# Help understanding the IEBC



## Sifu (Oct 28, 2015)

I am trying to figure out when and how to use the IEBC.

Does the architect need to identify how he has designed the alterations?  I have one right now that is all over the place.  On the code page he has listed all the codes, including the IEBC, as well as specifically a reference to chapter 34 of the IBC (which is weird because there is no longer any code in chapter 34, we are in the 15's).
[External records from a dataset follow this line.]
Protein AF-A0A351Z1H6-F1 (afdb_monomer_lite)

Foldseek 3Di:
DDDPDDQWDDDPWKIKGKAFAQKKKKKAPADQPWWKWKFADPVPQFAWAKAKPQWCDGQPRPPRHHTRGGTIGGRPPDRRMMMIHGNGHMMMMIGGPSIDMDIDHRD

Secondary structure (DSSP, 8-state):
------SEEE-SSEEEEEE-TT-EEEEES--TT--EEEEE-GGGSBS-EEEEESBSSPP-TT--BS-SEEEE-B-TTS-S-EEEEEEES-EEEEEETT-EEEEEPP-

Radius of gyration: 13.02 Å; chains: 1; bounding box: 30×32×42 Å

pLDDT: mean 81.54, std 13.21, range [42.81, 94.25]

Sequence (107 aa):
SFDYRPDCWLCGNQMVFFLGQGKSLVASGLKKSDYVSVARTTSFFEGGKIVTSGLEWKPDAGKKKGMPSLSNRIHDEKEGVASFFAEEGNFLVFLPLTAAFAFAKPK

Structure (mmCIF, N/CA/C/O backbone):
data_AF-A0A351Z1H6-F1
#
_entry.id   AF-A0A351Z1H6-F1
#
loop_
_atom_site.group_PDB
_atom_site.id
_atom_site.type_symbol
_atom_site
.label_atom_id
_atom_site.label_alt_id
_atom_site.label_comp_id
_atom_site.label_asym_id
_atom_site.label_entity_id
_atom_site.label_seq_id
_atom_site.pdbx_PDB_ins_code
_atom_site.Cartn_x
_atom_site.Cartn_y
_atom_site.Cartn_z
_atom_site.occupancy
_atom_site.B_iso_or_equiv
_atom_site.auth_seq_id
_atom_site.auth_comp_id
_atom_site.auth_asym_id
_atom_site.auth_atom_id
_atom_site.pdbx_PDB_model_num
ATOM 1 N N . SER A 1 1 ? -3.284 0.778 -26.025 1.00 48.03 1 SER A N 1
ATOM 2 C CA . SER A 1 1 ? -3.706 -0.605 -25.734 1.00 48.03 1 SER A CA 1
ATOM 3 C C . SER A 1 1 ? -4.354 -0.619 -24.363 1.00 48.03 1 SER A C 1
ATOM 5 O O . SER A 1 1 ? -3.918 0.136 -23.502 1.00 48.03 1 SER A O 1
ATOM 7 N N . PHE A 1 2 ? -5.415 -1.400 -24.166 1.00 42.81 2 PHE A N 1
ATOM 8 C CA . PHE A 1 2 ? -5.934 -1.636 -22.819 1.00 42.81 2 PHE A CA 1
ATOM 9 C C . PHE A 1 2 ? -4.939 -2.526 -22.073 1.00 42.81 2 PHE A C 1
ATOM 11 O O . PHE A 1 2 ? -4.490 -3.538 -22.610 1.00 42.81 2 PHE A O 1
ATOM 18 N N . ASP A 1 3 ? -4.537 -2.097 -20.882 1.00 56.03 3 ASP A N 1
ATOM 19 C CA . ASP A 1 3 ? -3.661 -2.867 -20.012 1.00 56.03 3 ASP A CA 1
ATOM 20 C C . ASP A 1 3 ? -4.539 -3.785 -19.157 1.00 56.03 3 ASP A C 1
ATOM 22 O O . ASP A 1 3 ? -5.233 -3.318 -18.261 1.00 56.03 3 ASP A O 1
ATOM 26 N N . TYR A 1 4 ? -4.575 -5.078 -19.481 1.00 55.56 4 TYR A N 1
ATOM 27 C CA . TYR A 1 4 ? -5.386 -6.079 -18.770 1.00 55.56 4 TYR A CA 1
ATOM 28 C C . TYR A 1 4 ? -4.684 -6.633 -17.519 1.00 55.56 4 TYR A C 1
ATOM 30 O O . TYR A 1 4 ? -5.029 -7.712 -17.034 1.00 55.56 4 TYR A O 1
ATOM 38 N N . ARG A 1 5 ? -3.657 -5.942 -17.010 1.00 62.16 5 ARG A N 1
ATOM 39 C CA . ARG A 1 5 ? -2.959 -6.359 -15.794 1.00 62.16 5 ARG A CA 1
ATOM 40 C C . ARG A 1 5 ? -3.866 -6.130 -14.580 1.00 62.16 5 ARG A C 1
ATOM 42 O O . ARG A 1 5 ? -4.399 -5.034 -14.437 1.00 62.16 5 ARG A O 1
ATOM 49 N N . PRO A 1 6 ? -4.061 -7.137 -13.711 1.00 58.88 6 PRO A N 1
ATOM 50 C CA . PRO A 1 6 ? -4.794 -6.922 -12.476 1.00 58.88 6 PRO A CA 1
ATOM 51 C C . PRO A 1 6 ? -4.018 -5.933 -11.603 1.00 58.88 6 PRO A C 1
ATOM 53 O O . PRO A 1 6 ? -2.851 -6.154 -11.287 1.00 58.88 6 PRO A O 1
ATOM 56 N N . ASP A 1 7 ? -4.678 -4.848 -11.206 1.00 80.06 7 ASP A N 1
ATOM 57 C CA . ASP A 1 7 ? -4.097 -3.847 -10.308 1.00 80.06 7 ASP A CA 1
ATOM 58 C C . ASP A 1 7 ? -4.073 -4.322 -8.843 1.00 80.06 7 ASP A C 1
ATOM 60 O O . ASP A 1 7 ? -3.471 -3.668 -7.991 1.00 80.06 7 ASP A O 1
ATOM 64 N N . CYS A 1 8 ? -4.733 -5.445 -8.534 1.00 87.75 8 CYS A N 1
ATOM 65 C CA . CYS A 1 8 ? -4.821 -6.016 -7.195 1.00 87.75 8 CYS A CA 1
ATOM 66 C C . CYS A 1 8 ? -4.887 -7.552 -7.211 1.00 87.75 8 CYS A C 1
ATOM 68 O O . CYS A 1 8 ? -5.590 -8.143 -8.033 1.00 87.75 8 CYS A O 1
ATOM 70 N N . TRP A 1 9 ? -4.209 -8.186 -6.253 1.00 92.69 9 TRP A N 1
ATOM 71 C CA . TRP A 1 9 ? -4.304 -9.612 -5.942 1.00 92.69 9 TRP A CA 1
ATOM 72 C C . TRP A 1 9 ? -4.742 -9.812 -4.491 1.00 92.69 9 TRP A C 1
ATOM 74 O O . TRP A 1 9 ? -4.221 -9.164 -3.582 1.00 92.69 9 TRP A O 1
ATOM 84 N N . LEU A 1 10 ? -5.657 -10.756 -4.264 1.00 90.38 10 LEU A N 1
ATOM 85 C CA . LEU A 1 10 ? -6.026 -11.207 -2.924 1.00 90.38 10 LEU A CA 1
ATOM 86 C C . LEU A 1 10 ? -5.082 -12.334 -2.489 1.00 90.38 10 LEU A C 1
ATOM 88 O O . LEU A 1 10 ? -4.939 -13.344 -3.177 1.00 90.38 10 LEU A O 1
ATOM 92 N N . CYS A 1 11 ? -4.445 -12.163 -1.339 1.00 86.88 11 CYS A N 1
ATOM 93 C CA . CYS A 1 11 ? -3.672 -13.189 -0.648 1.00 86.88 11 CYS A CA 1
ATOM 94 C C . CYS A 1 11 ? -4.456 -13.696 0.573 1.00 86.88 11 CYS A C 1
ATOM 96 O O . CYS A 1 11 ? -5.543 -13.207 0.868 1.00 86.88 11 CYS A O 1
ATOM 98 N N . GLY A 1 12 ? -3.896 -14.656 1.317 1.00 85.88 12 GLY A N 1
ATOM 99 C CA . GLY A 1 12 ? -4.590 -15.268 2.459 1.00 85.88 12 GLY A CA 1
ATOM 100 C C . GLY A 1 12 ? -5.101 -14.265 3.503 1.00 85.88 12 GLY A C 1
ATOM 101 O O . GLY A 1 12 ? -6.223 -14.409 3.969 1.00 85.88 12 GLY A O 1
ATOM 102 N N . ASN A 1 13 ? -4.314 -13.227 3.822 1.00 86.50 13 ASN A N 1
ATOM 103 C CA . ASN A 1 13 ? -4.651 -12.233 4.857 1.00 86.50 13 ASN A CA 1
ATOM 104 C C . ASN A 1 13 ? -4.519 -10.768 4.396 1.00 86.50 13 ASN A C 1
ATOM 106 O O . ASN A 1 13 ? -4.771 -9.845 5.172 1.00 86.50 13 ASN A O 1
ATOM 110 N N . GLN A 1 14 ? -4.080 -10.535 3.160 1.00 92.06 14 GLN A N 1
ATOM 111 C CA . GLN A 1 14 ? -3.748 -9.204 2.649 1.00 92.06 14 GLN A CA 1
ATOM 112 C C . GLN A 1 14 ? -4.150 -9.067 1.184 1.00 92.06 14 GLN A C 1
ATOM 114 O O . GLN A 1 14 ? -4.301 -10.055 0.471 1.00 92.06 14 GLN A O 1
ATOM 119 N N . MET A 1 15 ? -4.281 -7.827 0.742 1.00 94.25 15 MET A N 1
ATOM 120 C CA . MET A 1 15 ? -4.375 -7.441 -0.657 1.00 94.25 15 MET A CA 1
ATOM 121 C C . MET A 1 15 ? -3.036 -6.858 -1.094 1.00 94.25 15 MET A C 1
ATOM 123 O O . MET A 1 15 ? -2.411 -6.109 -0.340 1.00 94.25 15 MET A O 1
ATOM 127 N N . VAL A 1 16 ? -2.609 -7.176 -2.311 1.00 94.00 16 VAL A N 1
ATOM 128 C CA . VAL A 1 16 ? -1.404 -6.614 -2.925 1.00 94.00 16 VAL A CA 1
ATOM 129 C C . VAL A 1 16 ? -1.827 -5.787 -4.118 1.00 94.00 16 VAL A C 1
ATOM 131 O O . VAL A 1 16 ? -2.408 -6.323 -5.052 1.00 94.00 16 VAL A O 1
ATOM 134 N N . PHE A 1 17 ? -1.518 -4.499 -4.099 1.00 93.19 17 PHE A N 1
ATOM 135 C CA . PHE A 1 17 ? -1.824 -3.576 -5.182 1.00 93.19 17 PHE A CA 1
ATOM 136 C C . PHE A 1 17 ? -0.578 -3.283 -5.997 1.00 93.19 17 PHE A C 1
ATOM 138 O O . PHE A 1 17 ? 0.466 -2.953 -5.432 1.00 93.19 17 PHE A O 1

He does not indicate level of alterations or which of the methods if any he is using out of the IEBC.  Is it our job to figure all that out?  And can he cherry pick from all of the codes or either pick the IBC or IEBC and stick with the provisions of that code?

How would the IEBC address adding bathrooms.  He does not list the previous occupancy classification but does list the new occupancy as a B and an M.  The new occupancy is a design center with sample vignettes as displays, nothing is sold off the shelf like a typical M.   By my assessment the new occupancy is a B.  Not sure what he is trying to accomplish with this assertion except that the existing space has one bathroom and with occ. load of 22 a business requires two bathrooms (one for each gender) but an M would only require a single bathroom. (If using the IBC or IPC).  He specifically references the IBC where he indicates that the business will only employ females and the majority of the customers will by females which I assume is his attempt to justify keeping only the single bathroom.
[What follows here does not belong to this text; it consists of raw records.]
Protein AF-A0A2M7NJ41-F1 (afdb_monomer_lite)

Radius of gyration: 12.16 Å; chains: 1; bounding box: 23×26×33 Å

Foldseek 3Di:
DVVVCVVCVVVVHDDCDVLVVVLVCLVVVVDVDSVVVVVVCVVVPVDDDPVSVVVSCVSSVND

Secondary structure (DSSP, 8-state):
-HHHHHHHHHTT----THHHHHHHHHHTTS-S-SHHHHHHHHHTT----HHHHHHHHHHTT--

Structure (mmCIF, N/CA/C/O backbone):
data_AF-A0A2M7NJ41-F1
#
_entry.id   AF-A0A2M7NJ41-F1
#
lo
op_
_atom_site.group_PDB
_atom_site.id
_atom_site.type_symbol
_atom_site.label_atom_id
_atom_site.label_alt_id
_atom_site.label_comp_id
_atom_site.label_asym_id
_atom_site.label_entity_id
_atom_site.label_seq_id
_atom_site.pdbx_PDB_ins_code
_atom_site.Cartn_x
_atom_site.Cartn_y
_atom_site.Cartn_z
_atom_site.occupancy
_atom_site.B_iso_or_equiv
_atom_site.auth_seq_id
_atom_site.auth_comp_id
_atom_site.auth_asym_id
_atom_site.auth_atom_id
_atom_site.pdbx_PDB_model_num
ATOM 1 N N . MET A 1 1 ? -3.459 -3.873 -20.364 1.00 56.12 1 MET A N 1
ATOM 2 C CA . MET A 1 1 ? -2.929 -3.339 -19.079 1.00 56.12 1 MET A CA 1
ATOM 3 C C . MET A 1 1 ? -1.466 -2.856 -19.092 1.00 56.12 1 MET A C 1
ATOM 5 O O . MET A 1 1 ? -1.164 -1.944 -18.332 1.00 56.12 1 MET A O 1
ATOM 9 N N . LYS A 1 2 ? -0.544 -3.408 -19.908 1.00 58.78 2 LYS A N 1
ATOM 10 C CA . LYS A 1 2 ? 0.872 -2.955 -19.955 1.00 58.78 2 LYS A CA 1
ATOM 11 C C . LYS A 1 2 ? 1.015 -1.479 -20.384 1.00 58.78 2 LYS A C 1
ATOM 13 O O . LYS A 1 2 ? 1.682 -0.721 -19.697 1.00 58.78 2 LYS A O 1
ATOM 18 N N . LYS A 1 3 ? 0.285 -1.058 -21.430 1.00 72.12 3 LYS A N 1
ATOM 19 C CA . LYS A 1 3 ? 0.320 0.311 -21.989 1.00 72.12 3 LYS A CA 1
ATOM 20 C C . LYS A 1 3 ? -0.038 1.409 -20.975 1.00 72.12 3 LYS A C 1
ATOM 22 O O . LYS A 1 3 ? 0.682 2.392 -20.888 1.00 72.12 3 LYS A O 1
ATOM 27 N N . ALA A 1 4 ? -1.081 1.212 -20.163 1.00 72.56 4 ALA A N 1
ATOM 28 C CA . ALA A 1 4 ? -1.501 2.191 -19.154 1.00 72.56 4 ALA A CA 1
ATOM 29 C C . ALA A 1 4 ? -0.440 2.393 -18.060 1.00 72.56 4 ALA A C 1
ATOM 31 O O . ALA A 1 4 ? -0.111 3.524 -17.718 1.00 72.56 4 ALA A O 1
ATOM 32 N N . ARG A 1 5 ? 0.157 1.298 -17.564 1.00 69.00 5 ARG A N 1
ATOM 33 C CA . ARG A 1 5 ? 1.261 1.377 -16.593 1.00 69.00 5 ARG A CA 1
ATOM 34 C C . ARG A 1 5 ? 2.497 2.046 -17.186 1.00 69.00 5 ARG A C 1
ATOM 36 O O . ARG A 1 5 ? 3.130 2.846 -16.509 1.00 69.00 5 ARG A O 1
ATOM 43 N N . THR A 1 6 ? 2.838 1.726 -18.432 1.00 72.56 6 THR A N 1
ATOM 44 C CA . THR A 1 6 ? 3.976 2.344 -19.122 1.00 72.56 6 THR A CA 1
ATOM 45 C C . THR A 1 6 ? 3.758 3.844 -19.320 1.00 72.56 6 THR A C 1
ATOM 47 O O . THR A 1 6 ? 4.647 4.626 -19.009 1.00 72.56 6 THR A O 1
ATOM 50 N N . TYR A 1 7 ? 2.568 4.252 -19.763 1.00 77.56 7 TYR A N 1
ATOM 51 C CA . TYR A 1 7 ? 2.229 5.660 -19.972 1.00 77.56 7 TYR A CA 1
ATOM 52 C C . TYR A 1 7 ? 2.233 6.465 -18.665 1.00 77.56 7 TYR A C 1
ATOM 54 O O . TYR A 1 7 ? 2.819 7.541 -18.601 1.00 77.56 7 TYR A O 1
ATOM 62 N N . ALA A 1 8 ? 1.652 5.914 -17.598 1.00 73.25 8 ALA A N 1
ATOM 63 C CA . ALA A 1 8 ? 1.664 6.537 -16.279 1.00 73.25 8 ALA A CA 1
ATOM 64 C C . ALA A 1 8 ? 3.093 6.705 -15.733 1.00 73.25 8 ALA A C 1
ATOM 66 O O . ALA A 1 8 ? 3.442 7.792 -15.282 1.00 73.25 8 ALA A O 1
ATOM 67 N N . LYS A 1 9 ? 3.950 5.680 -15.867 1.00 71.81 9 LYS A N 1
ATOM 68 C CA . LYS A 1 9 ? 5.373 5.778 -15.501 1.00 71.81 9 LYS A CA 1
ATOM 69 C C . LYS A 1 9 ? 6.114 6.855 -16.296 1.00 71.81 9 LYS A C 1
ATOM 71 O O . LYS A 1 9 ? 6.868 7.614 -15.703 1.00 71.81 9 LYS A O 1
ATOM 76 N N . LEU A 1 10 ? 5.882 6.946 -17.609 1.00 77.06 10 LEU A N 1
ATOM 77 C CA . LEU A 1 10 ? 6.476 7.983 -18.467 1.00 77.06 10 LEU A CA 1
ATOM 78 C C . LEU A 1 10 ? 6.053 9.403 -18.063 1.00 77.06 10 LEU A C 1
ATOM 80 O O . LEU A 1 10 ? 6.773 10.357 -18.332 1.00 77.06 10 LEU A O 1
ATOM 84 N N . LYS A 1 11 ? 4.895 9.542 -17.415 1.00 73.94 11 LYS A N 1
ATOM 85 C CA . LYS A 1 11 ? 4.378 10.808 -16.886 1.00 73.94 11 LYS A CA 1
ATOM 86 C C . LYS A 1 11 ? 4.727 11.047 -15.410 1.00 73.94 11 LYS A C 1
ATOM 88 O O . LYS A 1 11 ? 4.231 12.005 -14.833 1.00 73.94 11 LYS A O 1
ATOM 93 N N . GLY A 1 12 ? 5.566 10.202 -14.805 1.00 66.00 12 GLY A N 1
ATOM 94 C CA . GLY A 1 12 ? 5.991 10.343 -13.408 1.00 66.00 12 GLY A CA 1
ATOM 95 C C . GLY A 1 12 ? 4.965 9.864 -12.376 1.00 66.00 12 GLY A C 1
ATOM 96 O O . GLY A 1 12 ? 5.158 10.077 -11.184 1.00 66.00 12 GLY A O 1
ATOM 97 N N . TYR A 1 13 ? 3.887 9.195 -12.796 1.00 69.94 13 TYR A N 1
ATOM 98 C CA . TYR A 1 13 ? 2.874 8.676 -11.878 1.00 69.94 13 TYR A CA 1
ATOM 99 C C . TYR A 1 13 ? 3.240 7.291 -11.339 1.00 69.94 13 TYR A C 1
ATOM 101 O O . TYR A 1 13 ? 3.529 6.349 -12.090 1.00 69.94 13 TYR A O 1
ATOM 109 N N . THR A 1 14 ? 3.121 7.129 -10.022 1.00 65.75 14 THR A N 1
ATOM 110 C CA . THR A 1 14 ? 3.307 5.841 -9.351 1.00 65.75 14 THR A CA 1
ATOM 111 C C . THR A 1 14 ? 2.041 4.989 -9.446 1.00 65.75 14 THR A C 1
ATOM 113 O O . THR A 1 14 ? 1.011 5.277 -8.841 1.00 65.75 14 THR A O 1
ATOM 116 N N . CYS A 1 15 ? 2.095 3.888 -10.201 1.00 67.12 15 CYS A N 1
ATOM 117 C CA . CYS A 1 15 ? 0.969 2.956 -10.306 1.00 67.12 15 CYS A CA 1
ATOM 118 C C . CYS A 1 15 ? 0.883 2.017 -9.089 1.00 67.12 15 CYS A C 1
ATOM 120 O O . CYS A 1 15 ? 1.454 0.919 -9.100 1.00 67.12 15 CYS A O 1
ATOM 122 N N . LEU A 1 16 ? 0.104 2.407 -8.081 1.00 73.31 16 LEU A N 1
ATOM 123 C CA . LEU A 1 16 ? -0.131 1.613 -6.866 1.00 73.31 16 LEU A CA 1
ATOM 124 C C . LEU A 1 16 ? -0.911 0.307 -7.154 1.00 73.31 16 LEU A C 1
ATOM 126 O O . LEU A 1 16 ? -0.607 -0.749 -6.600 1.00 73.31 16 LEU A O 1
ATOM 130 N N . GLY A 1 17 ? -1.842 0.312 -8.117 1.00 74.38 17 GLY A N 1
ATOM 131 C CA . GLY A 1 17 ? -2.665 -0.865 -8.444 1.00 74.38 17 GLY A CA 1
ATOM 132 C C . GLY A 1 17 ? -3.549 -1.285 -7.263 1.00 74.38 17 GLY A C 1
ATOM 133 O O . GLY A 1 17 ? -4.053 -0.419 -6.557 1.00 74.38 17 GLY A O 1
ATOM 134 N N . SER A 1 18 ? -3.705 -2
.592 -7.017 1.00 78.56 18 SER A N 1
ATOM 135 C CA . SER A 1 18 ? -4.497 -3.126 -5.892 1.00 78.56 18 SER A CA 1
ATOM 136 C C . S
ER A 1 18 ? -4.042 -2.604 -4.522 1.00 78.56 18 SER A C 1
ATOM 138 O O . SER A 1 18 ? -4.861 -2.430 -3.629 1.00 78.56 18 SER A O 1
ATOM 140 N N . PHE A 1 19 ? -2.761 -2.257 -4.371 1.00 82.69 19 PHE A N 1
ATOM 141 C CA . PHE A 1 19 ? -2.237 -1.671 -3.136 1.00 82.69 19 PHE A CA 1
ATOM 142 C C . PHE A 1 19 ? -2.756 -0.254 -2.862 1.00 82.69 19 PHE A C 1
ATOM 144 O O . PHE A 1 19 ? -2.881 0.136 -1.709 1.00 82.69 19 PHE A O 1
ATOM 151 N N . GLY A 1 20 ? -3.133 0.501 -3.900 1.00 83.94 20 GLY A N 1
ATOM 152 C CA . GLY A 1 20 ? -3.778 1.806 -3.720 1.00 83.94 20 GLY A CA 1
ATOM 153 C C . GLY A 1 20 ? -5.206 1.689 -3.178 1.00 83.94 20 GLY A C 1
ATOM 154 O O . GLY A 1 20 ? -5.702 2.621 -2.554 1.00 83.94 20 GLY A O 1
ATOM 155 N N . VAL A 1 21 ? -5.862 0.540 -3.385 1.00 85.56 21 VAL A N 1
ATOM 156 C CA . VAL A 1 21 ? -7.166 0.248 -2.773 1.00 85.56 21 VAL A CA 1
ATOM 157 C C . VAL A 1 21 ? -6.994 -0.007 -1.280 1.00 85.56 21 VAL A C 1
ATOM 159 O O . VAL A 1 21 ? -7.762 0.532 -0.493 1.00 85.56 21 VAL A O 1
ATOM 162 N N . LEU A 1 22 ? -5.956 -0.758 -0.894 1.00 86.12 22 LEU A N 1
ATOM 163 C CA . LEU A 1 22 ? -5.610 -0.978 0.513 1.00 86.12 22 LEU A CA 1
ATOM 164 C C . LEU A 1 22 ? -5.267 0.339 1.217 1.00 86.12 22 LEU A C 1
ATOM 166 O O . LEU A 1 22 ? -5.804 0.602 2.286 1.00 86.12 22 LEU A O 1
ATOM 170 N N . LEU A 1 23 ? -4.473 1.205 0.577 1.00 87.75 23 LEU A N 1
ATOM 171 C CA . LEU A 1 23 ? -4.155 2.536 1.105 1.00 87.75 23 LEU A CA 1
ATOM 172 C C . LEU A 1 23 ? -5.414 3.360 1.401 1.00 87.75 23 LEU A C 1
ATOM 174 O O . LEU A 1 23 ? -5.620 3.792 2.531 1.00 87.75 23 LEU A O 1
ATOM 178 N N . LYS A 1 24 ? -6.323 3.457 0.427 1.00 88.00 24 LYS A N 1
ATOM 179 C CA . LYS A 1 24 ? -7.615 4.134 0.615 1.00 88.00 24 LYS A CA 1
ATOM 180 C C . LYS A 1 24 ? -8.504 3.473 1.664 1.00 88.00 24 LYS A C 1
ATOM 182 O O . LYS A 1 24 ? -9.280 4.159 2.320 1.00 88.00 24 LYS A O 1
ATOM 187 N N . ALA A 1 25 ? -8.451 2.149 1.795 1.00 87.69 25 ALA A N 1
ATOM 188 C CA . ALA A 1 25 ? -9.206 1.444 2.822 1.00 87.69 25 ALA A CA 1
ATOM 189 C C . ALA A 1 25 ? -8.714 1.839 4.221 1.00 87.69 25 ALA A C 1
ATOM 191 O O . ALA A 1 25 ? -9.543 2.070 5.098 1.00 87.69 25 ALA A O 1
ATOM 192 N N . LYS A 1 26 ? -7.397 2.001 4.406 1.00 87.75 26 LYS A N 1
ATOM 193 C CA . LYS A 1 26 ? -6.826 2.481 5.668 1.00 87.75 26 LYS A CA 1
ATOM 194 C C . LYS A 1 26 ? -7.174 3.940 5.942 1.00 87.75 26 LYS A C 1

As you can tell I have not had any experience with this code so I am a little confused.


----------



## Francis Vineyard (Oct 28, 2015)

Start with Chapter 3 of the IEBC. It scopes that either the prescriptive method or the performance compliance method but not both.

Don't use the IBC unless it sends you there otherwise you'll go crazy.

mtcabin seems to be very familiar with its application and could be of invaluable service.


----------



## cda (Oct 28, 2015)

O



			
				Sifu said:
			
		

> I am trying to figure out when and how to use the IEBC.  Does the architect need to identify how he has designed the alterations?  I have one right now that is all over the place.  On the code page he has listed all the codes, including the IEBC, as well as specifically a reference to chapter 34 of the IBC (which is weird because there is no longer any code in chapter 34, we are in the 15's). He does not indicate level of alterations or which of the methods if any he is using out of the IEBC.  Is it our job to figure all that out?  And can he cherry pick from all of the codes or either pick the IBC or IEBC and stick with the provisions of that code?
> 
> How would the IEBC address adding bathrooms.  He does not list the previous occupancy classification but does list the new occupancy as a B and an M.  The new occupancy is a design center with sample vignettes as displays, nothing is sold off the shelf like a typical M.   By my assessment the new occupancy is a B.  Not sure what he is trying to accomplish with this assertion except that the existing space has one bathroom and with occ. load of 22 a business requires two bathrooms (one for each gender) but an M would only require a single bathroom. (If using the IBC or IPC).  He specifically references the IBC where he indicates that the business will only employ females and the majority of the customers will by females which I assume is his attempt to justify keeping only the single bathroom.
> 
> As you can tell I have not had any experience with this code so I am a little confused.


Me either

Not sure how you do plan review, but we type out comments that need to be addressed

First one is to indicate your Ahj is under the 2015 and the project needs to meet that

Second is provide the answer to each of the questions you posted here

Lastly, disclaimer that once above is received, there might be further comments

Send it

Set back and see what you get

We are big into documentation,,,

Not phone calls,,

Not will comply

Than see if you can follow the code with what is submitted


----------



## RLGA (Oct 28, 2015)

The applicant needs to select the method used out of the IEBC.  The IBC is still applicable in most cases when using the IEBC (e.g., new materials must comply with the IBC).  The work area must be identified per IEBC Section 106.2.1, regardless of the method used.  The applicant should also indicate the type or types of work (i.e., repair, alteration, addition, change of occupancy, etc.) and provide the necessary backup to support those decisions, such as:


Description and extent of alteration work (e.g., area of work area vs. total building area), especially if the work area compliance method is used.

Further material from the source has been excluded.